Segment Start: Provided entries
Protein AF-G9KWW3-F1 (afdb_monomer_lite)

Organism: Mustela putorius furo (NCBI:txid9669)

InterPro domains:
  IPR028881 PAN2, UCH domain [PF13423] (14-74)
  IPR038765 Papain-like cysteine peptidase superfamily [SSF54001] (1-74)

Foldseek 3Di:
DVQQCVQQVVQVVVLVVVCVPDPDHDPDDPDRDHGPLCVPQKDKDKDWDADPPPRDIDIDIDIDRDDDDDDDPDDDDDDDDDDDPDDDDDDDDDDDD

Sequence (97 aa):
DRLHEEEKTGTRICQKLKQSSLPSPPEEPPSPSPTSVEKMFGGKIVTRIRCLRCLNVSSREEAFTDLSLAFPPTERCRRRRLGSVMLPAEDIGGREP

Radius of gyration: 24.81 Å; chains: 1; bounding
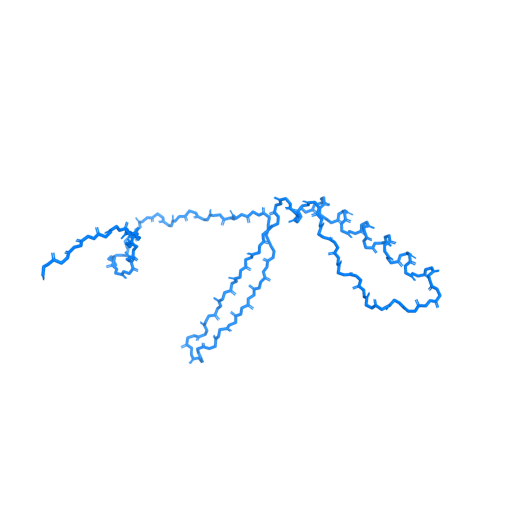 box: 46×35×78 Å

pLDDT: mean 81.92, std 19.39, range [38.44, 98.62]

Secondary structure (DSSP, 8-state):
-HHHHHHHHHHHHHHHHHHHTSSS--SSPPPPPPPHHHHHT-EEEEEEEE-TTT--EEEEEEEESS---PPPPP-----------------------

Structure (mmCIF, N/CA/C/O backbone):
data_AF-G9KWW3-F1
#
_entry.id   AF-G9KWW3-F1
#
loop_
_atom_site.group_PDB
_atom_site.id
_atom_site.type_symbol
_atom_site.label_atom_id
_atom_site.label_alt_id
_atom_site.label_comp_id
_atom_site.label_asym_id
_atom_site.label_entity_id
_atom_site.label_seq_id
_atom_site.pdbx_PDB_ins_code
_atom_site.Cartn_x
_atom_site.Cartn_y
_atom_site.Cartn_z
_atom_site.occupancy
_atom_site.B_iso_or_equiv
_atom_site.auth_seq_id
_atom_site.auth_comp_id
_atom_site.auth_asym_id
_atom_site.auth_atom_id
_atom_site.pdbx_PDB_model_num
ATOM 1 N N . ASP A 1 1 ? 3.305 8.426 11.808 1.00 87.88 1 ASP A N 1
ATOM 2 C CA . ASP A 1 1 ? 3.297 7.223 12.674 1.00 87.88 1 ASP A CA 1
ATOM 3 C C . ASP A 1 1 ? 2.772 7.402 14.089 1.00 87.88 1 ASP A C 1
ATOM 5 O O . ASP A 1 1 ? 1.979 6.569 14.500 1.00 87.88 1 ASP A O 1
ATOM 9 N N . ARG A 1 2 ? 3.133 8.456 14.842 1.00 97.25 2 ARG A N 1
ATOM 10 C CA . ARG A 1 2 ? 2.763 8.578 16.272 1.00 97.25 2 ARG A CA 1
ATOM 11 C C . ARG A 1 2 ? 1.286 8.267 16.596 1.00 97.25 2 ARG A C 1
ATOM 13 O O . ARG A 1 2 ? 1.032 7.466 17.484 1.00 97.25 2 ARG A O 1
ATOM 20 N N . LEU A 1 3 ? 0.340 8.857 15.852 1.00 96.75 3 LEU A N 1
ATOM 21 C CA . LEU A 1 3 ? -1.107 8.643 16.045 1.00 96.75 3 LEU A CA 1
ATOM 22 C C . LEU A 1 3 ? -1.549 7.199 15.755 1.00 96.75 3 LEU A C 1
ATOM 24 O O . LEU A 1 3 ? -2.394 6.660 16.461 1.00 96.75 3 LEU A O 1
ATOM 28 N N . HIS A 1 4 ? -0.976 6.573 14.722 1.00 96.19 4 HIS A N 1
ATOM 29 C CA . HIS A 1 4 ? -1.268 5.181 14.381 1.00 96.19 4 HIS A CA 1
ATOM 30 C C . HIS A 1 4 ? -0.826 4.246 15.516 1.00 96.19 4 HIS A C 1
ATOM 32 O O . HIS A 1 4 ? -1.616 3.428 15.981 1.00 96.19 4 HIS A O 1
ATOM 38 N N . GLU A 1 5 ? 0.405 4.411 16.004 1.00 96.88 5 GLU A N 1
ATOM 39 C CA . GLU A 1 5 ? 0.978 3.557 17.050 1.00 96.88 5 GLU A CA 1
ATOM 40 C C . GLU A 1 5 ? 0.284 3.723 18.407 1.00 96.88 5 GLU A C 1
ATOM 42 O O . GLU A 1 5 ? 0.054 2.730 19.101 1.00 96.88 5 GLU A O 1
ATOM 47 N N . GLU A 1 6 ? -0.083 4.953 18.774 1.00 97.38 6 GLU A N 1
ATOM 48 C CA . GLU A 1 6 ? -0.828 5.253 20.001 1.00 97.38 6 GLU A CA 1
ATOM 49 C C . GLU A 1 6 ? -2.188 4.536 20.018 1.00 97.38 6 GLU A C 1
ATOM 51 O O . GLU A 1 6 ? -2.478 3.778 20.948 1.00 97.38 6 GLU A O 1
ATOM 56 N N . GLU A 1 7 ? -2.987 4.692 18.957 1.00 96.88 7 GLU A N 1
ATOM 57 C CA . GLU A 1 7 ? -4.310 4.063 18.843 1.00 96.88 7 GLU A CA 1
ATOM 58 C C . GLU A 1 7 ? -4.209 2.530 18.787 1.00 96.88 7 GLU A C 1
ATOM 60 O O . GLU A 1 7 ? -4.937 1.811 19.485 1.00 96.88 7 GLU A O 1
ATOM 65 N N . LYS A 1 8 ? -3.271 2.010 17.987 1.00 95.38 8 LYS A N 1
ATOM 66 C CA . LYS A 1 8 ? -3.056 0.569 17.807 1.00 95.38 8 LYS A CA 1
ATOM 67 C C . LYS A 1 8 ? -2.607 -0.098 19.099 1.00 95.38 8 LYS A C 1
ATOM 69 O O . LYS A 1 8 ? -3.136 -1.143 19.484 1.00 95.38 8 LYS A O 1
ATOM 74 N N . THR A 1 9 ? -1.645 0.510 19.788 1.00 95.31 9 THR A N 1
ATOM 75 C CA . THR A 1 9 ? -1.116 -0.014 21.049 1.00 95.31 9 THR A CA 1
ATOM 76 C C . THR A 1 9 ? -2.163 0.069 22.152 1.00 95.31 9 THR A C 1
ATOM 78 O O . THR A 1 9 ? -2.358 -0.924 22.855 1.00 95.31 9 THR A O 1
ATOM 81 N N . GLY A 1 10 ? -2.886 1.190 22.257 1.00 95.12 10 GLY A N 1
ATOM 82 C CA . GLY A 1 10 ? -3.979 1.363 23.214 1.00 95.12 10 GLY A CA 1
ATOM 83 C C . GLY A 1 10 ? -5.054 0.288 23.056 1.00 95.12 10 GLY A C 1
ATOM 84 O O . GLY A 1 10 ? -5.367 -0.429 24.008 1.00 95.12 10 GLY A O 1
ATOM 85 N N . THR A 1 11 ? -5.545 0.094 21.829 1.00 93.12 11 THR A N 1
ATOM 86 C CA . THR A 1 11 ? -6.553 -0.931 21.510 1.00 93.12 11 THR A CA 1
ATOM 87 C C . THR A 1 11 ? -6.060 -2.337 21.848 1.00 93.12 11 THR A C 1
ATOM 89 O O . THR A 1 11 ? -6.763 -3.099 22.519 1.00 93.12 11 THR A O 1
ATOM 92 N N . ARG A 1 12 ? -4.822 -2.673 21.457 1.00 93.06 12 ARG A N 1
ATOM 93 C CA . ARG A 1 12 ? -4.216 -3.986 21.726 1.00 93.06 12 ARG A CA 1
ATOM 94 C C . ARG A 1 12 ? -4.080 -4.268 23.222 1.00 93.06 12 ARG A C 1
ATOM 96 O O . ARG A 1 12 ? -4.336 -5.391 23.651 1.00 93.06 12 ARG A O 1
ATOM 103 N N . ILE A 1 13 ? -3.662 -3.281 24.016 1.00 93.81 13 ILE A N 1
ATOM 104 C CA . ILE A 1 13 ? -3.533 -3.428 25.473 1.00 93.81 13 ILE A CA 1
Segment End: Provided entries
▶ [Directions] With the line containing "ATOM 87 C C" as the first and the final line of the entries above as the last, write out that span exactly and nothing more.

▶ [Task solution]
ATOM 87 C C . THR A 1 11 ? -6.060 -2.337 21.848 1.00 93.12 11 THR A C 1
ATOM 89 O O . THR A 1 11 ? -6.763 -3.099 22.519 1.00 93.12 11 THR A O 1
ATOM 92 N N . ARG A 1 12 ? -4.822 -2.673 21.457 1.00 93.06 12 ARG A N 1
ATOM 93 C CA . ARG A 1 12 ? -4.216 -3.986 21.726 1.00 93.06 12 ARG A CA 1
ATOM 94 C C . ARG A 1 12 ? -4.080 -4.268 23.222 1.00 93.06 12 ARG A C 1
ATOM 96 O O . ARG A 1 12 ? -4.336 -5.391 23.651 1.00 93.06 12 ARG A O 1
ATOM 103 N N . ILE A 1 13 ? -3.662 -3.281 24.016 1.00 93.81 13 ILE A N 1
ATOM 104 C CA . ILE A 1 13 ? -3.533 -3.428 25.473 1.00 93.81 13 ILE A CA 1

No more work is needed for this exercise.